SUPPLIED ENTRIES:

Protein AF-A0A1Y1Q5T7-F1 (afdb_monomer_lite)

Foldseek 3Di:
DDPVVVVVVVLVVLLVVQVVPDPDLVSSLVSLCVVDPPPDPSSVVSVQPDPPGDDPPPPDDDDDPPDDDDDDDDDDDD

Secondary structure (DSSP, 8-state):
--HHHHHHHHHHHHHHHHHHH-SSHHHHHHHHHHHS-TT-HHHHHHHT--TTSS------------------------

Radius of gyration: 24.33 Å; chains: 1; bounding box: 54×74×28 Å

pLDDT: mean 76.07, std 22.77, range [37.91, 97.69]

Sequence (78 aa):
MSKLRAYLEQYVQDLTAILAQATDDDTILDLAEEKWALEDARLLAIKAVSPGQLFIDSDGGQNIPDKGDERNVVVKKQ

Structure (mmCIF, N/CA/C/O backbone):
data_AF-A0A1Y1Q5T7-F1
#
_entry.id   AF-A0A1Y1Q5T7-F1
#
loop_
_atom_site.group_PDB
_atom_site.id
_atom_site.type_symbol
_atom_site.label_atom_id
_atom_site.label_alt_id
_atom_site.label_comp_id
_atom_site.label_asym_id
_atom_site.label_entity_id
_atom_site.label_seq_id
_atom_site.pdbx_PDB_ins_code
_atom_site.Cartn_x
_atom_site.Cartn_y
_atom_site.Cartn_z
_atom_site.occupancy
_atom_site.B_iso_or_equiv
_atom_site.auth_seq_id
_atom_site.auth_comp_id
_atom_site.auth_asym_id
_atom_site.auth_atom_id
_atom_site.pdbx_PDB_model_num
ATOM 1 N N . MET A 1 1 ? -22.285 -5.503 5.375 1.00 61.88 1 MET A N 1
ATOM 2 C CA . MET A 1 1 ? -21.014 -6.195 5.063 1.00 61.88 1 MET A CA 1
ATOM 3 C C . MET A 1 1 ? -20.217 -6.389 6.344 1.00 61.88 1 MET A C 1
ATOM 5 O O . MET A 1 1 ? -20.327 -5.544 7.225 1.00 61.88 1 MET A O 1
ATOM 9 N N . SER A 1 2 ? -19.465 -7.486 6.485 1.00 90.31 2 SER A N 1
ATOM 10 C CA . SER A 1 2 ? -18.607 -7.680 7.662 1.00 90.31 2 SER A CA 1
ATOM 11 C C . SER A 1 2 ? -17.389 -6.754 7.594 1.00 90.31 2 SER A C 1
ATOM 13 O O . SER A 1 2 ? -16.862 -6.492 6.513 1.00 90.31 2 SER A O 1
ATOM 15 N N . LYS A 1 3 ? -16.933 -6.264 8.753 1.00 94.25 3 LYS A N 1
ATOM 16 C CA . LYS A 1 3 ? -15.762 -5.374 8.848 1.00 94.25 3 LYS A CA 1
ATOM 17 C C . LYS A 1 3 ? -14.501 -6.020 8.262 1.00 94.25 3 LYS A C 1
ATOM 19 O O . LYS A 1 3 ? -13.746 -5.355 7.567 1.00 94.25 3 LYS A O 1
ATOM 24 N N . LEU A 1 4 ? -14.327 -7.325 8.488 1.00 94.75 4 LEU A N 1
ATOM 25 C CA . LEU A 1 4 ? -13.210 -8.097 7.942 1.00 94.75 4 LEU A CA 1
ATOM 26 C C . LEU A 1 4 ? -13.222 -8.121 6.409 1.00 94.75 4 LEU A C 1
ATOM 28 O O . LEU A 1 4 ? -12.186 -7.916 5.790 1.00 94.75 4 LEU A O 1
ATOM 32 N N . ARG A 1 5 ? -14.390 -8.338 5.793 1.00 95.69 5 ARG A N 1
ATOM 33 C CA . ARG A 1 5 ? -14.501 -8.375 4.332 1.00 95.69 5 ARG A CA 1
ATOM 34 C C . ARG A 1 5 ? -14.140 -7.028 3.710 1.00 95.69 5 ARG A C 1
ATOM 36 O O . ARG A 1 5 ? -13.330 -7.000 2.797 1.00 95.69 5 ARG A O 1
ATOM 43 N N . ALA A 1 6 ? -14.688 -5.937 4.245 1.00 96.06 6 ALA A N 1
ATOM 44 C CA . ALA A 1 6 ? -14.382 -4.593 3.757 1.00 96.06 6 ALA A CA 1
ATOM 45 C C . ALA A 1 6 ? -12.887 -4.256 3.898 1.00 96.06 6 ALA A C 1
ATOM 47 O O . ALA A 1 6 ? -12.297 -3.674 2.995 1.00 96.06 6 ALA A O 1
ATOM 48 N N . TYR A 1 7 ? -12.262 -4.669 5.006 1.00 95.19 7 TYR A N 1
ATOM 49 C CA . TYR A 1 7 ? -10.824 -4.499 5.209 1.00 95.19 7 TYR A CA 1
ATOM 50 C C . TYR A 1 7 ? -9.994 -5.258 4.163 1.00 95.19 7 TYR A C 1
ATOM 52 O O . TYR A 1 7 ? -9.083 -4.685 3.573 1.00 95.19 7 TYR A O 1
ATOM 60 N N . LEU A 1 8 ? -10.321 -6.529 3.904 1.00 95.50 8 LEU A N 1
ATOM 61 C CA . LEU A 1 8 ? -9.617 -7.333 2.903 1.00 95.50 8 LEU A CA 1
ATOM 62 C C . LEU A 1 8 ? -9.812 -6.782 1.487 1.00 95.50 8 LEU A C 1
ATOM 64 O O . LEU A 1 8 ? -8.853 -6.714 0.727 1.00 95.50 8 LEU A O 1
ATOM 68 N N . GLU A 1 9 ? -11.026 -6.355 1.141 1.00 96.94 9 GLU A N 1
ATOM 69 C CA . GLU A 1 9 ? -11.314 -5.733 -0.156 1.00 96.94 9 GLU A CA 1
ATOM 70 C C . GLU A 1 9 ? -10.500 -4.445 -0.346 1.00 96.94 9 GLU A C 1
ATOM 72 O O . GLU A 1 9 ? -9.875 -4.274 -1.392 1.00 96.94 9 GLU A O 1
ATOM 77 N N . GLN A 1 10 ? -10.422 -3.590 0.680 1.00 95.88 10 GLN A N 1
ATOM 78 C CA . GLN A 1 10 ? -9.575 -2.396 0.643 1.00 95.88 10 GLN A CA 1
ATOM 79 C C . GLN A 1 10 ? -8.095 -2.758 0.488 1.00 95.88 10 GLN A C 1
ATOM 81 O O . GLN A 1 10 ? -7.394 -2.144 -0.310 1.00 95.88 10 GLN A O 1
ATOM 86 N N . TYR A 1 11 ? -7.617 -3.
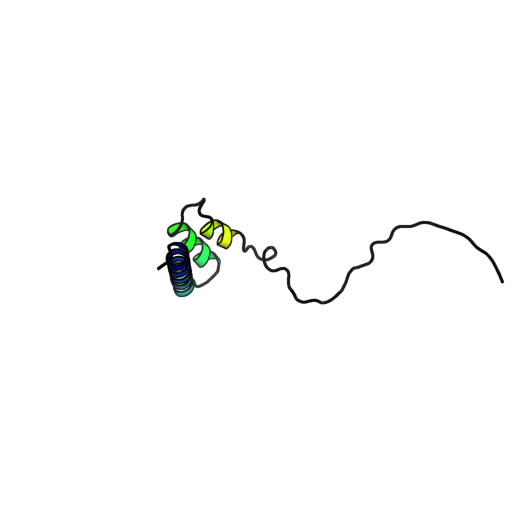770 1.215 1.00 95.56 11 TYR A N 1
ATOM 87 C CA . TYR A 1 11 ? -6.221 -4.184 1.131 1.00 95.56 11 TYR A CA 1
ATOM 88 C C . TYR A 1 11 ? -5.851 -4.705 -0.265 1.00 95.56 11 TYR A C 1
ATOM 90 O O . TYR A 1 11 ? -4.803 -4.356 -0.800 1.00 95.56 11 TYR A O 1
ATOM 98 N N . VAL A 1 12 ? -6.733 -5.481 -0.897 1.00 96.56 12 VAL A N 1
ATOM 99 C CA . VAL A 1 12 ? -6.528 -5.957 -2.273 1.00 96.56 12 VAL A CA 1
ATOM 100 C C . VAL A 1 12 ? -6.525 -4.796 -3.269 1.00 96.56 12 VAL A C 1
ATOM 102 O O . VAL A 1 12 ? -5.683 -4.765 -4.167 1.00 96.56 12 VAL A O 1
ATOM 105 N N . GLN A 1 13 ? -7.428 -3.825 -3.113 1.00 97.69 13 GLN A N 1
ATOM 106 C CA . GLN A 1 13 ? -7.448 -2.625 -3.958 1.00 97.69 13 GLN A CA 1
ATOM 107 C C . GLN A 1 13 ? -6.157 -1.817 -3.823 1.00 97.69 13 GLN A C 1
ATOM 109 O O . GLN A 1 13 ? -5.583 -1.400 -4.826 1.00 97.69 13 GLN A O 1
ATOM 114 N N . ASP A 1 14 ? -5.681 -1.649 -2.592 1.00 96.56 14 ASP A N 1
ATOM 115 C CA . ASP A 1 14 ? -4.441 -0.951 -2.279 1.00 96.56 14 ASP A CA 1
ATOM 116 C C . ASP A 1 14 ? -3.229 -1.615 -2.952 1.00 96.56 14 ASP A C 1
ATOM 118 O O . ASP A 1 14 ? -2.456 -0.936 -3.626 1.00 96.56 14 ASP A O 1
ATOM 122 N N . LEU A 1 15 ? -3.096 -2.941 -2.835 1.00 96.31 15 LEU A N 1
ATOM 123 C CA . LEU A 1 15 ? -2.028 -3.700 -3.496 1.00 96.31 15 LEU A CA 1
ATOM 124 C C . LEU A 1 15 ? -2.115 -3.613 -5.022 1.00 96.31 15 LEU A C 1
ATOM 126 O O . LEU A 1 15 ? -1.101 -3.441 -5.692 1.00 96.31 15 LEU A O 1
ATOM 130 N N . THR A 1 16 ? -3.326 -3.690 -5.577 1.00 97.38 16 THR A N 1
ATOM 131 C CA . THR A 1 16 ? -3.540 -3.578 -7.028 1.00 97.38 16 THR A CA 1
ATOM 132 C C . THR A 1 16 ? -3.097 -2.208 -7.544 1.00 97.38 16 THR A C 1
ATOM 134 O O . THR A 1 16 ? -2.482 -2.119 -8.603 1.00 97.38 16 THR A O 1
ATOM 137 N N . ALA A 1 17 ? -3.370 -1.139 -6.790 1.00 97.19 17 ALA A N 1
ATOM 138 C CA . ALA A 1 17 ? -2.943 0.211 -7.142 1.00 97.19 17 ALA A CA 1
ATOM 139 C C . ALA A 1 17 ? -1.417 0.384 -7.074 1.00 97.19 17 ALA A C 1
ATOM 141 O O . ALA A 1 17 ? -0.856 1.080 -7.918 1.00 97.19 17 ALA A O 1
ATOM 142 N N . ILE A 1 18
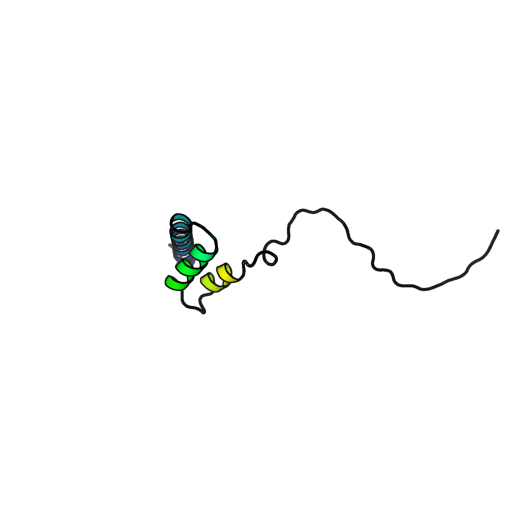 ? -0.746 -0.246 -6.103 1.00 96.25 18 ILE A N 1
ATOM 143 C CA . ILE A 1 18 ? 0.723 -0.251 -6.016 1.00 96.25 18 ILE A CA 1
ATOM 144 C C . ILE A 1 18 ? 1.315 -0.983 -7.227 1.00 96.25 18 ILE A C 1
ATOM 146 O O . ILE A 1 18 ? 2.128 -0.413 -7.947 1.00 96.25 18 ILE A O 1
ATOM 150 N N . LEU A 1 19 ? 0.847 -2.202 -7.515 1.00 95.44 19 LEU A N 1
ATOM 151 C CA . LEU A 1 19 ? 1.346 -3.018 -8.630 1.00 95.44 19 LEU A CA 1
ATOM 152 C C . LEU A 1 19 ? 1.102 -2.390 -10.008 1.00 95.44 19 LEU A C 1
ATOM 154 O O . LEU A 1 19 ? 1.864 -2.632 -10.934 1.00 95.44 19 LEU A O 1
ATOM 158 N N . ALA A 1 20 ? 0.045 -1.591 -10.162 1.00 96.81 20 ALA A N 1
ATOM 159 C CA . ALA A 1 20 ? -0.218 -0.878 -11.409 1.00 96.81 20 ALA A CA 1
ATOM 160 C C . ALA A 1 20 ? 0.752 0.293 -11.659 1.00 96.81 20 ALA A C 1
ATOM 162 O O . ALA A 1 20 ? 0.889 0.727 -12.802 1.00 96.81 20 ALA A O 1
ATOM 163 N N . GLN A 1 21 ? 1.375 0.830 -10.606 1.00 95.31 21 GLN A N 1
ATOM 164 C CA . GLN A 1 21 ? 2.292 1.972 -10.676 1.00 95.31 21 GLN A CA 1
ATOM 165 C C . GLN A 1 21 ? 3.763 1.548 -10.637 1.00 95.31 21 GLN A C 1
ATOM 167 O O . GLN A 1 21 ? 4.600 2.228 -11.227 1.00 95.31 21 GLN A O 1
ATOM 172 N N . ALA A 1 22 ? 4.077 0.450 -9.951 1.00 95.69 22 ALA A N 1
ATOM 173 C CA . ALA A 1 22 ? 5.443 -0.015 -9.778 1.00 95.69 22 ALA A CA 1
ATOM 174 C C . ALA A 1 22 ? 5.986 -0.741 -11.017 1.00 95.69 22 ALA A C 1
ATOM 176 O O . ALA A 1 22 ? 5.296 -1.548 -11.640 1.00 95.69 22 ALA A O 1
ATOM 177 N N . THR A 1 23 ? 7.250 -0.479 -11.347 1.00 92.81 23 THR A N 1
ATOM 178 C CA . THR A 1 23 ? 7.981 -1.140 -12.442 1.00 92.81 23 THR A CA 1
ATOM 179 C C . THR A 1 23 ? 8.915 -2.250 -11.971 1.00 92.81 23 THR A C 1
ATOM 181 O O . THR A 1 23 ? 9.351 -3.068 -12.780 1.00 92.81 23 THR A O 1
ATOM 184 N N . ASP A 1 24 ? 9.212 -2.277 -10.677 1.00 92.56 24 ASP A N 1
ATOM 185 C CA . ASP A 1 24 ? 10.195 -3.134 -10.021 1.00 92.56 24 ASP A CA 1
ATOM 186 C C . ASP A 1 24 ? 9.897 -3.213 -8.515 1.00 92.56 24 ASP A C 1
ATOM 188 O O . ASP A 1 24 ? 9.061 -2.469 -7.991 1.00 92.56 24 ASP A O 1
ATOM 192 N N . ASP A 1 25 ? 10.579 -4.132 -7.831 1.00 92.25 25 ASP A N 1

WHAT TO PRODUCE: Up to and including the line that contains "ATOM 5 O O .", restate each line of the material above word for word, beginning with its first line.

ANSWER TO THE PROBLEM:
Protein AF-A0A1Y1Q5T7-F1 (afdb_monomer_lite)

Foldseek 3Di:
DDPVVVVVVVLVVLLVVQVVPDPDLVSSLVSLCVVDPPPDPSSVVSVQPDPPGDDPPPPDDDDDPPDDDDDDDDDDDD

Secondary structure (DSSP, 8-state):
--HHHHHHHHHHHHHHHHHHH-SSHHHHHHHHHHHS-TT-HHHHHHHT--TTSS------------------------

Radius of gyration: 24.33 Å; chains: 1; bounding box: 54×74×28 Å

pLDDT: mean 76.07, std 22.77, range [37.91, 97.69]

Sequence (78 aa):
MSKLRAYLEQYVQDLTAILAQATDDDTILDLAEEKWALEDARLLAIKAVSPGQLFIDSDGGQNIPDKGDERNVVVKKQ

Structure (mmCIF, N/CA/C/O backbone):
data_AF-A0A1Y1Q5T7-F1
#
_entry.id   AF-A0A1Y1Q5T7-F1
#
loop_
_atom_site.group_PDB
_atom_site.id
_atom_site.type_symbol
_atom_site.label_atom_id
_atom_site.label_alt_id
_atom_site.label_comp_id
_atom_site.label_asym_id
_atom_site.label_entity_id
_atom_site.label_seq_id
_atom_site.pdbx_PDB_ins_code
_atom_site.Cartn_x
_atom_site.Cartn_y
_atom_site.Cartn_z
_atom_site.occupancy
_atom_site.B_iso_or_equiv
_atom_site.auth_seq_id
_atom_site.auth_comp_id
_atom_site.auth_asym_id
_atom_site.auth_atom_id
_atom_site.pdbx_PDB_model_num
ATOM 1 N N . MET A 1 1 ? -22.285 -5.503 5.375 1.00 61.88 1 MET A N 1
ATOM 2 C CA . MET A 1 1 ? -21.014 -6.195 5.063 1.00 61.88 1 MET A CA 1
ATOM 3 C C . MET A 1 1 ? -20.217 -6.389 6.344 1.00 61.88 1 MET A C 1
ATOM 5 O O . MET A 1 1 ? -20.327 -5.544 7.225 1.00 61.88 1 MET A O 1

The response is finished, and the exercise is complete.